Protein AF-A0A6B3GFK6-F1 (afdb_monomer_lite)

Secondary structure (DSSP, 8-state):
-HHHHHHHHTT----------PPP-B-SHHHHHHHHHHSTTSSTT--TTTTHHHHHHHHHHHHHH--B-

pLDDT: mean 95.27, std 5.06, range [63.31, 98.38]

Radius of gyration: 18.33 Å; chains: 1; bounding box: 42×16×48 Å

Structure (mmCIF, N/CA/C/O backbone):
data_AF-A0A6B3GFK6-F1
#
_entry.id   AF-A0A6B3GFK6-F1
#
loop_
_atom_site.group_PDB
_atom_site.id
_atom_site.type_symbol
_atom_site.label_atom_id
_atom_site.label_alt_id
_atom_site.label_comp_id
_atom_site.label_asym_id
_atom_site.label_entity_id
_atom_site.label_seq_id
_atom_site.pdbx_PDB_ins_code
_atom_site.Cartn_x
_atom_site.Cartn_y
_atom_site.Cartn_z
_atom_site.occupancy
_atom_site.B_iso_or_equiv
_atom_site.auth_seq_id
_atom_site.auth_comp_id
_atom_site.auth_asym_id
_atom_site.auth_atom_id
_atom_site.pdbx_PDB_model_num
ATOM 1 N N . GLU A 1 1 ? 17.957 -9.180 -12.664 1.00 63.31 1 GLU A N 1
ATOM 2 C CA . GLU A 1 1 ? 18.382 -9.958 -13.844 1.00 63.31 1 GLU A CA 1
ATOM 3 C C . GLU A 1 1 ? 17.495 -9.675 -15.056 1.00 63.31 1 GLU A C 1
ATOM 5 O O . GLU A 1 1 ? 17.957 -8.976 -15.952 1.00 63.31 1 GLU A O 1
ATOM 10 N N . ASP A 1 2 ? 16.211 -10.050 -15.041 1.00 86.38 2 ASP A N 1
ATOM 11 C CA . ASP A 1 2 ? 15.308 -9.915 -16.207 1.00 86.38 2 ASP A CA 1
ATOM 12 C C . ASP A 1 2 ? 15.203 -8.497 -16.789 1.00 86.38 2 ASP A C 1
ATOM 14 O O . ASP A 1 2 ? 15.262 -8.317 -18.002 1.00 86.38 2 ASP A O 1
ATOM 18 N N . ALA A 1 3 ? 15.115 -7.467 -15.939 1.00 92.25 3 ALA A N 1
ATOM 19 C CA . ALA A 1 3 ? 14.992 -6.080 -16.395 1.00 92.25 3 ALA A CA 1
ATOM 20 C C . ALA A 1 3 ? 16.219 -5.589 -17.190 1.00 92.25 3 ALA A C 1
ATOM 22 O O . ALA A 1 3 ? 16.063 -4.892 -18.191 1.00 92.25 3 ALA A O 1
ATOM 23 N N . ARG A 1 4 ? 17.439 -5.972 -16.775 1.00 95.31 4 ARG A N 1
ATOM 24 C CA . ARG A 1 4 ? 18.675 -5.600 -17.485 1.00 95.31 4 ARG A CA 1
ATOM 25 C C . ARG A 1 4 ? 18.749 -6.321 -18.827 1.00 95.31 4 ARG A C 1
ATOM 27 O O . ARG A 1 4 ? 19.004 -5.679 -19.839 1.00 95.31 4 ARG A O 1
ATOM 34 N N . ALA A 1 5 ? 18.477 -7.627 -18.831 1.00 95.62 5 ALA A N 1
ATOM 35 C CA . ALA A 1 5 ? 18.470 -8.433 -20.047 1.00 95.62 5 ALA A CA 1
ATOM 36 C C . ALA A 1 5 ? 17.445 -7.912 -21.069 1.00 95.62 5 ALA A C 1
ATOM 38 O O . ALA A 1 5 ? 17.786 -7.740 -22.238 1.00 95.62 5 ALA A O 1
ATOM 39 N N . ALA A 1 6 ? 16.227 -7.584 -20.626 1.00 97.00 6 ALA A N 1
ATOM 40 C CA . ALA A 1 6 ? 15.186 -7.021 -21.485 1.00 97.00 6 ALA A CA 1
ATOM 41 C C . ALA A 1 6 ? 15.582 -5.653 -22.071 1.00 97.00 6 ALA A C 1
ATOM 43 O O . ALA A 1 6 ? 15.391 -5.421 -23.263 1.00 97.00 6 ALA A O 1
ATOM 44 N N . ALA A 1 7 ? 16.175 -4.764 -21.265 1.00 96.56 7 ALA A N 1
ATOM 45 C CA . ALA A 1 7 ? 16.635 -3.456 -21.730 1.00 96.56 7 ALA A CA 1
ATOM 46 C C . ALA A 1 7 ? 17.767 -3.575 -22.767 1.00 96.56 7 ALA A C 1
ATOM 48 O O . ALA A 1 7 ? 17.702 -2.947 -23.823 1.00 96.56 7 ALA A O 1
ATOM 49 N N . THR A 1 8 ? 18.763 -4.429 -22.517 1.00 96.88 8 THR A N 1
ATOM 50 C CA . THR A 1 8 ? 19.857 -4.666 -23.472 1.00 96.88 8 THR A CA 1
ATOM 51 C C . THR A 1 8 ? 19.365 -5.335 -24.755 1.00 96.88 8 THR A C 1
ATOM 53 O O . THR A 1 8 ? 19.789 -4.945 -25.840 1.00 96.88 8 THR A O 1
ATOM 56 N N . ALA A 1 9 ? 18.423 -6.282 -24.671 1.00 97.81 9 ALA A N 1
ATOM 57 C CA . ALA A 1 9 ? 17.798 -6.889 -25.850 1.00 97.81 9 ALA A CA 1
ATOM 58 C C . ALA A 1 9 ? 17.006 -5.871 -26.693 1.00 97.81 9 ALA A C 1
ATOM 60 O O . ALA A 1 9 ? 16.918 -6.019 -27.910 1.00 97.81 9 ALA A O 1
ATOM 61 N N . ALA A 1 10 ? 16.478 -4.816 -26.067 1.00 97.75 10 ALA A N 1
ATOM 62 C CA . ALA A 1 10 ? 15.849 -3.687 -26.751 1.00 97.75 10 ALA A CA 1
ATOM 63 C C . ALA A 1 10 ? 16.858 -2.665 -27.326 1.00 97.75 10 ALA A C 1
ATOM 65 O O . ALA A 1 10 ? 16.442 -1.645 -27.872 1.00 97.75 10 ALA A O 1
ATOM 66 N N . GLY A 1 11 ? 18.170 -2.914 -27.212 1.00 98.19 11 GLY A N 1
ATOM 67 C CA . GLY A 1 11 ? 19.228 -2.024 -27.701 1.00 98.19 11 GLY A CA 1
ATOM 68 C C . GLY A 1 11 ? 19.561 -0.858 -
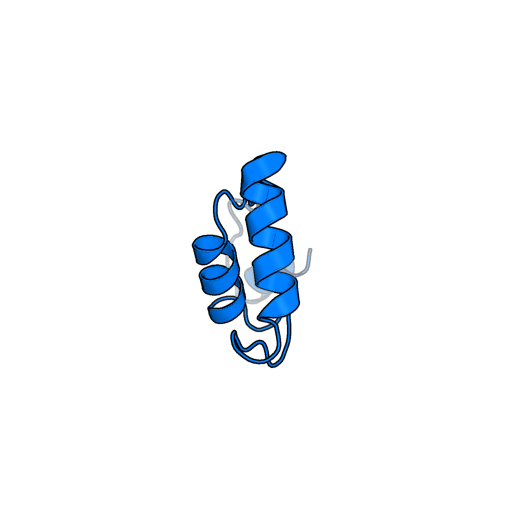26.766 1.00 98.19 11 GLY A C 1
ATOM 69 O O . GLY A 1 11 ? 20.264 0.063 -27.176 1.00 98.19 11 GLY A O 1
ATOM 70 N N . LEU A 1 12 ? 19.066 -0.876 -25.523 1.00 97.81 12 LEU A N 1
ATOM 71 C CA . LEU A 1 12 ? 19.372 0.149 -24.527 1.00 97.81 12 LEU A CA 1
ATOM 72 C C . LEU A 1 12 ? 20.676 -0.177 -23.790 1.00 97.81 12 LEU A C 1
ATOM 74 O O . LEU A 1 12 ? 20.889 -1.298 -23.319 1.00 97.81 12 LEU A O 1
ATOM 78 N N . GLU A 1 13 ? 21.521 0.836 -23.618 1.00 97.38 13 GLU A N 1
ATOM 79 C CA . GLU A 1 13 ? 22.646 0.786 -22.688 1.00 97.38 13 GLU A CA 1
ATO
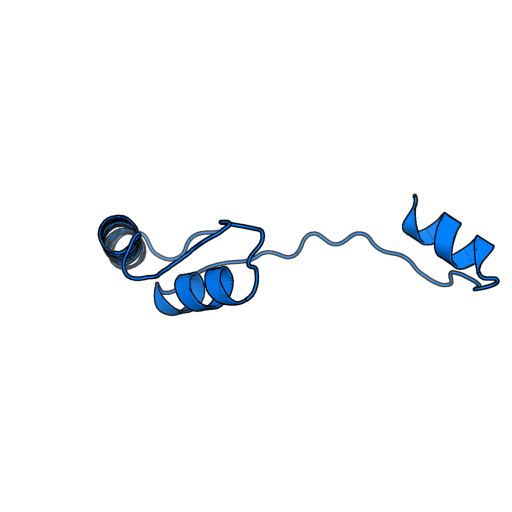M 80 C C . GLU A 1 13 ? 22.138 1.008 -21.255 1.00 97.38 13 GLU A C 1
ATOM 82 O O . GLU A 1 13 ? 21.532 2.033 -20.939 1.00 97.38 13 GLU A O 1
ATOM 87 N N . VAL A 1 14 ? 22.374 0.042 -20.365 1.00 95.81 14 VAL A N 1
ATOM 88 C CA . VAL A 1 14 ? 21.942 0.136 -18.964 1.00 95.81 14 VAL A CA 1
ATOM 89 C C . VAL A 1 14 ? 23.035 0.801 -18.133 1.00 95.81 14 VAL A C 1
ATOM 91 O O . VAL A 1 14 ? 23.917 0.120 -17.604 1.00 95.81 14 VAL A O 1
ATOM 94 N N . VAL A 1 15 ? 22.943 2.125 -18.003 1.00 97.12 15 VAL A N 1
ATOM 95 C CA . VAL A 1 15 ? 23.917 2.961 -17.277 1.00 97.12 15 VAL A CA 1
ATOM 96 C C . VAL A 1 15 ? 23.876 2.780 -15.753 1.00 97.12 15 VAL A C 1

┄┄┄┄┄┄┄┄┄┄

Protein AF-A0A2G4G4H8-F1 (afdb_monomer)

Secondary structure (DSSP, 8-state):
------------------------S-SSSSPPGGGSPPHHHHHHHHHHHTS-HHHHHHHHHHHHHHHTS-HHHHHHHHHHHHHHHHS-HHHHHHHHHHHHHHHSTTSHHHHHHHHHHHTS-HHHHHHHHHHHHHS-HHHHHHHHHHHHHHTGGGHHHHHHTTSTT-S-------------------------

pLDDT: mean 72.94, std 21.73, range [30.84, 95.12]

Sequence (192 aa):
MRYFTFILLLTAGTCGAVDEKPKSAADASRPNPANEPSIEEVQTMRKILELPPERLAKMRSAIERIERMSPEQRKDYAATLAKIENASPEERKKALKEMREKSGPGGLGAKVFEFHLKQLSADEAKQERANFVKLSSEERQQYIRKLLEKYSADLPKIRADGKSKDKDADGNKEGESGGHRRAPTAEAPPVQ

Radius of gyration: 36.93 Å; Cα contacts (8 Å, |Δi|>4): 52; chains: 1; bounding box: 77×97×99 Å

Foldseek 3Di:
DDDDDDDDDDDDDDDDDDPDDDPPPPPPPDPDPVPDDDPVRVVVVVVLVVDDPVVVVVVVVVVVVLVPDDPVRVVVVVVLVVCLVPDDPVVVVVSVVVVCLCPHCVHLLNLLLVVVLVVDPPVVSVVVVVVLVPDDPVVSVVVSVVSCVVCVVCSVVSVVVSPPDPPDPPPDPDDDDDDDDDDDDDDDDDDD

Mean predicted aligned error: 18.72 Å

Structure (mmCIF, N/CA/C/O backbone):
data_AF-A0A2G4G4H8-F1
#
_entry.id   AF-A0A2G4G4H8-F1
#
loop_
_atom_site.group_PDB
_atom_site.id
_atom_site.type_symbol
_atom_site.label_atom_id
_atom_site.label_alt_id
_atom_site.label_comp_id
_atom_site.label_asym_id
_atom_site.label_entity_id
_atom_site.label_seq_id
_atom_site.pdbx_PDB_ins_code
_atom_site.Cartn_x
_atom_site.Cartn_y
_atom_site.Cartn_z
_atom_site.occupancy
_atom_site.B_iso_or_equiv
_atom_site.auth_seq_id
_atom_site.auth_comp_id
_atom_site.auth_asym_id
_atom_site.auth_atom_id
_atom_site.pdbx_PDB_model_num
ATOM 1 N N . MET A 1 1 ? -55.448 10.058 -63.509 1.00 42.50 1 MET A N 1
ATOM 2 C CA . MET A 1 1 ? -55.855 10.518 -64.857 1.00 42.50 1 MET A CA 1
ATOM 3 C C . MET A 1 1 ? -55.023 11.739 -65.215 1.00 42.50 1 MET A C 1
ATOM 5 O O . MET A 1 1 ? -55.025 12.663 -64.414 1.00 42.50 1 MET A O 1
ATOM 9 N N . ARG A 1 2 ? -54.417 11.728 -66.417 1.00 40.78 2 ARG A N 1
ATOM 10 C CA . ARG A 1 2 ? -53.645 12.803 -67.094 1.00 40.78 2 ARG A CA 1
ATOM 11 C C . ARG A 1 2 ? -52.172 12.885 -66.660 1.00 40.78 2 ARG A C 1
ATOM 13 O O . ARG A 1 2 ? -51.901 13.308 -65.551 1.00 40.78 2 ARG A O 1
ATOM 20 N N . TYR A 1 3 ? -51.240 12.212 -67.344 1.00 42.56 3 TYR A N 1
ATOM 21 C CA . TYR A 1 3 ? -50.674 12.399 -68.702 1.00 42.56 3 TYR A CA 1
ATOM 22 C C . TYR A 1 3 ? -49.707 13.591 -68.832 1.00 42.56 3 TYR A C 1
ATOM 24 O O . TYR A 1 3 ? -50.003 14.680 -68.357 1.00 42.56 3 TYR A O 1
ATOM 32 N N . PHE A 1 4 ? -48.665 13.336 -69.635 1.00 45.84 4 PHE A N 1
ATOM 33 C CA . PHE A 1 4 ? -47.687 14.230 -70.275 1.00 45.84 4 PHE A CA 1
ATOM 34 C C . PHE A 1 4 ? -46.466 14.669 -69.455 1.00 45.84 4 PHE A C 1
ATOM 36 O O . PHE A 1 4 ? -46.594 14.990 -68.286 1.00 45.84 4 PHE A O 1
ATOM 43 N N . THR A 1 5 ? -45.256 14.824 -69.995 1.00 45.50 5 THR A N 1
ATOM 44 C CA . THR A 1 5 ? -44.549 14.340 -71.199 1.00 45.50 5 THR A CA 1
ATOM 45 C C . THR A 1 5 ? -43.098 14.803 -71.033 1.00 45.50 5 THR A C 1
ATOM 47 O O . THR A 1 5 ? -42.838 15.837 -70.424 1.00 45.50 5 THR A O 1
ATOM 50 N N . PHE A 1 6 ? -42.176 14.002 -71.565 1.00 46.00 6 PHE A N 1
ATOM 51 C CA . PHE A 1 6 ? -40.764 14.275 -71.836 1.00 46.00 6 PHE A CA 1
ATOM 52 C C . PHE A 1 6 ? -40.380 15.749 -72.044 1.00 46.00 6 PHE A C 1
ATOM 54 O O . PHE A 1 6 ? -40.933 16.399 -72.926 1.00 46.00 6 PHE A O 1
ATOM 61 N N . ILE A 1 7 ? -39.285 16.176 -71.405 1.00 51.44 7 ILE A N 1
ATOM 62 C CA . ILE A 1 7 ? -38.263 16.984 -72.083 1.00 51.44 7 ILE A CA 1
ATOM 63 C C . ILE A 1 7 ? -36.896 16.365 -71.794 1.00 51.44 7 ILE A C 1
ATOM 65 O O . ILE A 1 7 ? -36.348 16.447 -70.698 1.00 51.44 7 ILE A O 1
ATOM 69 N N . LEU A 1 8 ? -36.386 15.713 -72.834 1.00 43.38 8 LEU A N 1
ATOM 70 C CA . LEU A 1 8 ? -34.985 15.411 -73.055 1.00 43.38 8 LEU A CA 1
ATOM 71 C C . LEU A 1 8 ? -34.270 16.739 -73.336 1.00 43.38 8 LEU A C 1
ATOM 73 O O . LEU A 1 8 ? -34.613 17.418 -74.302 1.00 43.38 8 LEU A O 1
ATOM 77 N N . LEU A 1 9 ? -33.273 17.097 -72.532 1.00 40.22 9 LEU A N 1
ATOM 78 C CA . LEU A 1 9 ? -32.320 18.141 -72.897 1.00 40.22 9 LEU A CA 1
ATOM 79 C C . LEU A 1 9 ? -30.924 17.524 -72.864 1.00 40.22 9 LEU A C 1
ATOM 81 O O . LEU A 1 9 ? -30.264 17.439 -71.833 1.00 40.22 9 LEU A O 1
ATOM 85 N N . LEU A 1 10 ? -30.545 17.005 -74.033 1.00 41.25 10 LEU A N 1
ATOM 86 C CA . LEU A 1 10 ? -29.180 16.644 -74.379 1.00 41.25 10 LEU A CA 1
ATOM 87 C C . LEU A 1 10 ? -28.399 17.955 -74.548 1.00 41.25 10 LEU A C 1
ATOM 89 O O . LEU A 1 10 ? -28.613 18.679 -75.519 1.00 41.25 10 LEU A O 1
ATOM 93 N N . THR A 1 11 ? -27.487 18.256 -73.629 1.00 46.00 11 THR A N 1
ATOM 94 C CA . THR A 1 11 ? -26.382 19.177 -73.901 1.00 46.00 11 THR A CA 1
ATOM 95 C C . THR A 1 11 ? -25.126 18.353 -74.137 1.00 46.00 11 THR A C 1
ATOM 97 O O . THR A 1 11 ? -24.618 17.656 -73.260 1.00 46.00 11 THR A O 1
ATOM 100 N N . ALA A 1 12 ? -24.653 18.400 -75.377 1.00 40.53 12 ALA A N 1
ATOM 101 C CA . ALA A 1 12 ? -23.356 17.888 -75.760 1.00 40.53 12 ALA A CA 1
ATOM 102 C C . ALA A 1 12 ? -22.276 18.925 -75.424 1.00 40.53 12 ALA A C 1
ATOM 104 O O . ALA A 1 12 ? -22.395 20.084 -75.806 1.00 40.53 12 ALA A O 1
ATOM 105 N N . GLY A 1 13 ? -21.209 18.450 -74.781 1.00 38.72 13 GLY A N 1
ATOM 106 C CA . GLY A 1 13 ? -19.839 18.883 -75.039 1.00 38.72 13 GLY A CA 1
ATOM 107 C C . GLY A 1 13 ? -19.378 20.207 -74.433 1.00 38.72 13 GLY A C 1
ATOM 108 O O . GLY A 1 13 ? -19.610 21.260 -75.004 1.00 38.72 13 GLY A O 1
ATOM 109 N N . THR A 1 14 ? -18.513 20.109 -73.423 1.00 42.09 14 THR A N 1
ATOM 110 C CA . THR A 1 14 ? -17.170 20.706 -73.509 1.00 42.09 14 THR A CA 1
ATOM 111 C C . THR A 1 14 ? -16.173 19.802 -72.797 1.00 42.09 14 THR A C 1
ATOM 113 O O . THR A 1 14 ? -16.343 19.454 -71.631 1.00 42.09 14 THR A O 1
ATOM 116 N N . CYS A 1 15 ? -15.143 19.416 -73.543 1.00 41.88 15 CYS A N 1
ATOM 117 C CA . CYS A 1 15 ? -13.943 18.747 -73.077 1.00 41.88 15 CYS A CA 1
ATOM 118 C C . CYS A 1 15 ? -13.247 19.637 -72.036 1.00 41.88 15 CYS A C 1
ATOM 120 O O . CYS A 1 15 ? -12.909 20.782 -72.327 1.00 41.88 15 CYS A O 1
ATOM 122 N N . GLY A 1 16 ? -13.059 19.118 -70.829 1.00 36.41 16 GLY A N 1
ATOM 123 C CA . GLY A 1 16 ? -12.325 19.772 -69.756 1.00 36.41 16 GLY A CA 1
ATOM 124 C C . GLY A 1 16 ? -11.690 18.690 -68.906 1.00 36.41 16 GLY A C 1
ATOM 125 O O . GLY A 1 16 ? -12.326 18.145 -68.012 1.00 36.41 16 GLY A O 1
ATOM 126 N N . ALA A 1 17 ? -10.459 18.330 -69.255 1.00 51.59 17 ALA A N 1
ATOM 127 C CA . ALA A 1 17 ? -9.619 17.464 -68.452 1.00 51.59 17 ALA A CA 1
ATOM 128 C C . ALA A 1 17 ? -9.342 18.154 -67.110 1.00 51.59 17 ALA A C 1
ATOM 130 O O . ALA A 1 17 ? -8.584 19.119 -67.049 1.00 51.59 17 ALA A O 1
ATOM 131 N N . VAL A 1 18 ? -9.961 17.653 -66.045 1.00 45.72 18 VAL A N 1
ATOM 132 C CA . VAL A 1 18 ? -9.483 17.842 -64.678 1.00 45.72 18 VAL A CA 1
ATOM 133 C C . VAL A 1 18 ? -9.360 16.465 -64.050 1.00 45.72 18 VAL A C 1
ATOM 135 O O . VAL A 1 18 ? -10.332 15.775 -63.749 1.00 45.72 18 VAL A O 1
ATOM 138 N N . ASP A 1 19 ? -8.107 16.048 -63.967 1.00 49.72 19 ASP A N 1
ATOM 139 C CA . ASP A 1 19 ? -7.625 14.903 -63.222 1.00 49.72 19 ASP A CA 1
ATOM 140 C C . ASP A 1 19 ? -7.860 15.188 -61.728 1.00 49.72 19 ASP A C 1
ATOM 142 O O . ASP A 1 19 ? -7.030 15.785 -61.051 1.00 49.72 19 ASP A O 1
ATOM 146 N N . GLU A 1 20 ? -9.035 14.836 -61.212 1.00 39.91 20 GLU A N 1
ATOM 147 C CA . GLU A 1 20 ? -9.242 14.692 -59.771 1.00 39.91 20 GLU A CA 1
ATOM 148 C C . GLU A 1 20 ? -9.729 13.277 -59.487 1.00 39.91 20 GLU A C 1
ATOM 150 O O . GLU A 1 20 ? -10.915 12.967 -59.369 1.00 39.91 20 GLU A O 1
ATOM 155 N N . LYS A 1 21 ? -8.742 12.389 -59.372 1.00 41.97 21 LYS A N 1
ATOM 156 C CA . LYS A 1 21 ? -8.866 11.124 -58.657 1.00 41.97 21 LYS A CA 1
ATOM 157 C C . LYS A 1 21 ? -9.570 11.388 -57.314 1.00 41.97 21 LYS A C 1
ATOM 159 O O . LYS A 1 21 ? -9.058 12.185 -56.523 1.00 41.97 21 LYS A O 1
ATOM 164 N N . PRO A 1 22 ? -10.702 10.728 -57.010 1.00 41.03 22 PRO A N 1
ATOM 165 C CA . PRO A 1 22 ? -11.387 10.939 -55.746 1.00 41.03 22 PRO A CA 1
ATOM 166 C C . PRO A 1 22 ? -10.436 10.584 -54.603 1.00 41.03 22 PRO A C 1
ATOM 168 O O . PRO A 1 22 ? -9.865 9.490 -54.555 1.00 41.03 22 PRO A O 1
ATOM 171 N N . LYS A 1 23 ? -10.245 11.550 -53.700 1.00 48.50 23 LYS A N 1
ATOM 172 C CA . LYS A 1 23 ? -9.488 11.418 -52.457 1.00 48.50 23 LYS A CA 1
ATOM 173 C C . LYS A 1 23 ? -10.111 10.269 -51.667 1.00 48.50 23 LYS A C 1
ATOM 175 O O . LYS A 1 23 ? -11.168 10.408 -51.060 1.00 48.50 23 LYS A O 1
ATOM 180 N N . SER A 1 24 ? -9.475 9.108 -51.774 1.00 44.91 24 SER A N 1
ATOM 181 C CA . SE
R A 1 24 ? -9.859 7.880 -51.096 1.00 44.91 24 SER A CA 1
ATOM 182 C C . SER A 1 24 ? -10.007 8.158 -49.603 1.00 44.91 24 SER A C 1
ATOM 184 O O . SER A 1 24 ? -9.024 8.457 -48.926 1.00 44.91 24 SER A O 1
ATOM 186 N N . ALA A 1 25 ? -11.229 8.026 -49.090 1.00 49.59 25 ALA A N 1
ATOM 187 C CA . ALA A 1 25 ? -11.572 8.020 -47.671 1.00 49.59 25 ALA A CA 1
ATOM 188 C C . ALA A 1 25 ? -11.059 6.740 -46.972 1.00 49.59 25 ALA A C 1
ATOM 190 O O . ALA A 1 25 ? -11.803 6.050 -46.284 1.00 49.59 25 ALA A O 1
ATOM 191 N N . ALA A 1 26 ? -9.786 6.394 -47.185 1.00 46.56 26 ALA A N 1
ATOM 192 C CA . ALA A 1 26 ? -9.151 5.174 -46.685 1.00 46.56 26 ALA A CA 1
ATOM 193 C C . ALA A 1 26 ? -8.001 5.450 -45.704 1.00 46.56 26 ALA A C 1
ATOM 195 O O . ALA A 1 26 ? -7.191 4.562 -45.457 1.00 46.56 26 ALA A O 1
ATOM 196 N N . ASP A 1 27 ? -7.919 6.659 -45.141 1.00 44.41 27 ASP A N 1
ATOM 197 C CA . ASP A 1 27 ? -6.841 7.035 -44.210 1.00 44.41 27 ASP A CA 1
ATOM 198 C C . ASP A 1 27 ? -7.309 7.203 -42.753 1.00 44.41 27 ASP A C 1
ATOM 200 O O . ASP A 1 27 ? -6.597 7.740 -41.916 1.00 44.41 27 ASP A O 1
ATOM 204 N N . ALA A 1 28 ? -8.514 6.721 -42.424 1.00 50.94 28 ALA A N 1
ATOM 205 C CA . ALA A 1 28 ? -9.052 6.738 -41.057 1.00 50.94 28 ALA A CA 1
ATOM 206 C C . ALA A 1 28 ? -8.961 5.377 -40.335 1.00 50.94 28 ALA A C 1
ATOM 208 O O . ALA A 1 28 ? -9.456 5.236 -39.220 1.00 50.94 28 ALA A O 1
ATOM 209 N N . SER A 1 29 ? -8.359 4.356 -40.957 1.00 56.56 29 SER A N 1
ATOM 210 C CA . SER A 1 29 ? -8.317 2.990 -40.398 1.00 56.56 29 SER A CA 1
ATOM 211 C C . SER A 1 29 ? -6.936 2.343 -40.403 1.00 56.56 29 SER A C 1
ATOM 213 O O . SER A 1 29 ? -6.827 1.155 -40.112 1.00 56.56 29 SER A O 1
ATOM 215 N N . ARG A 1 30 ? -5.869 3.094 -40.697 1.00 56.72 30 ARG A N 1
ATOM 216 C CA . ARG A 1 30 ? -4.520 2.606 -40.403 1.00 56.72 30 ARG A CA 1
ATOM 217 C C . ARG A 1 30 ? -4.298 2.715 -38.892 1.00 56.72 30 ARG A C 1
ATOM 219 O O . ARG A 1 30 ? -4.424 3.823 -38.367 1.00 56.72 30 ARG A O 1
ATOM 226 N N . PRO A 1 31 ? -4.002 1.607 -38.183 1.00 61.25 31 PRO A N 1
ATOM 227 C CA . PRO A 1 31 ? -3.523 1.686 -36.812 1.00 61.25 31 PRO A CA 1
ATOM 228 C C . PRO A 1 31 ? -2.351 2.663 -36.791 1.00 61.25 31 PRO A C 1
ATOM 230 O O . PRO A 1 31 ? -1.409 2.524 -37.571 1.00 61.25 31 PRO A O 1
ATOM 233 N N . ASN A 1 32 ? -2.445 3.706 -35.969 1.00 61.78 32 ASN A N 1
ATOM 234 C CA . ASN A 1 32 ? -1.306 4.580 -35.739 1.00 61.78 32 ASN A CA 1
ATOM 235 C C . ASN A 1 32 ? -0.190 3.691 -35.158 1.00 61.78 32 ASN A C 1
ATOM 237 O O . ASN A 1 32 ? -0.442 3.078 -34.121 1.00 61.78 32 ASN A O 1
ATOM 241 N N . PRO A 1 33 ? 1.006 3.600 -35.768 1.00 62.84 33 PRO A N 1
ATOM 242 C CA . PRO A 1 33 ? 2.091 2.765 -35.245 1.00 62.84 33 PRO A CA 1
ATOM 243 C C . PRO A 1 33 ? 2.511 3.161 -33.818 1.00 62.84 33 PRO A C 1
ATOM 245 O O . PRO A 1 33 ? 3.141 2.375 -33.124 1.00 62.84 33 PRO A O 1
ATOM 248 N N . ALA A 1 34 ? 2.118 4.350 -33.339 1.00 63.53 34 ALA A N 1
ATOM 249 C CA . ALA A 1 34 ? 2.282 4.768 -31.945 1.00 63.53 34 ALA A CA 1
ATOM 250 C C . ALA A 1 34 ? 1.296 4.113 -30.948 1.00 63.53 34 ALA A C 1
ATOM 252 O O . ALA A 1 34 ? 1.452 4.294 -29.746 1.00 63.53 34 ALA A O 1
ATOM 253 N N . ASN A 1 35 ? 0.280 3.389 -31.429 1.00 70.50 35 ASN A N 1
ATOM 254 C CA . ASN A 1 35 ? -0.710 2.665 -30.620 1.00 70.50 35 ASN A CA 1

┄┄┄┄┄┄┄┄┄┄

* **Requirement**:
Taking the records above, retype every line from the one with "Protein AF-A0A6B3GFK6-F1 (afdb_monomer_lite)" down to the one with "ATOM 23 N N", exactly and with nothing else.

* **Exercise answer**:
Protein AF-A0A6B3GFK6-F1 (afdb_monomer_lite)

Secondary structure (DSSP, 8-state):
-HHHHHHHHTT----------PPP-B-SHHHHHHHHHHSTTSSTT--TTTTHHHHHHHHHHHHHH--B-

pLDDT: mean 95.27, std 5.06, range [63.31, 98.38]

Radius of gyration: 18.33 Å; chains: 1; bounding box: 42×16×48 Å

Structure (mmCIF, N/CA/C/O backbone):
data_AF-A0A6B3GFK6-F1
#
_entry.id   AF-A0A6B3GFK6-F1
#
loop_
_atom_site.group_PDB
_atom_site.id
_atom_site.type_symbol
_atom_site.label_atom_id
_atom_site.label_alt_id
_atom_site.label_comp_id
_atom_site.label_asym_id
_atom_site.label_entity_id
_atom_site.label_seq_id
_atom_site.pdbx_PDB_ins_code
_atom_site.Cartn_x
_atom_site.Cartn_y
_atom_site.Cartn_z
_atom_site.occupancy
_atom_site.B_iso_or_equiv
_atom_site.auth_seq_id
_atom_site.auth_comp_id
_atom_site.auth_asym_id
_atom_site.auth_atom_id
_atom_site.pdbx_PDB_model_num
ATOM 1 N N . GLU A 1 1 ? 17.957 -9.180 -12.664 1.00 63.31 1 GLU A N 1
ATOM 2 C CA . GLU A 1 1 ? 18.382 -9.958 -13.844 1.00 63.31 1 GLU A CA 1
ATOM 3 C C . GLU A 1 1 ? 17.495 -9.675 -15.056 1.00 63.31 1 GLU A C 1
ATOM 5 O O . GLU A 1 1 ? 17.957 -8.976 -15.952 1.00 63.31 1 GLU A O 1
ATOM 10 N N . ASP A 1 2 ? 16.211 -10.050 -15.041 1.00 86.38 2 ASP A N 1
ATOM 11 C CA . ASP A 1 2 ? 15.308 -9.915 -16.207 1.00 86.38 2 ASP A CA 1
ATOM 12 C C . ASP A 1 2 ? 15.203 -8.497 -16.789 1.00 86.38 2 ASP A C 1
ATOM 14 O O . ASP A 1 2 ? 15.262 -8.317 -18.002 1.00 86.38 2 ASP A O 1
ATOM 18 N N . ALA A 1 3 ? 15.115 -7.467 -15.939 1.00 92.25 3 ALA A N 1
ATOM 19 C CA . ALA A 1 3 ? 14.992 -6.080 -16.395 1.00 92.25 3 ALA A CA 1
ATOM 20 C C . ALA A 1 3 ? 16.219 -5.589 -17.190 1.00 92.25 3 ALA A C 1
ATOM 22 O O . ALA A 1 3 ? 16.063 -4.892 -18.191 1.00 92.25 3 ALA A O 1
ATOM 23 N N . ARG A 1 4 ? 17.439 -5.972 -16.775 1.00 95.31 4 ARG A N 1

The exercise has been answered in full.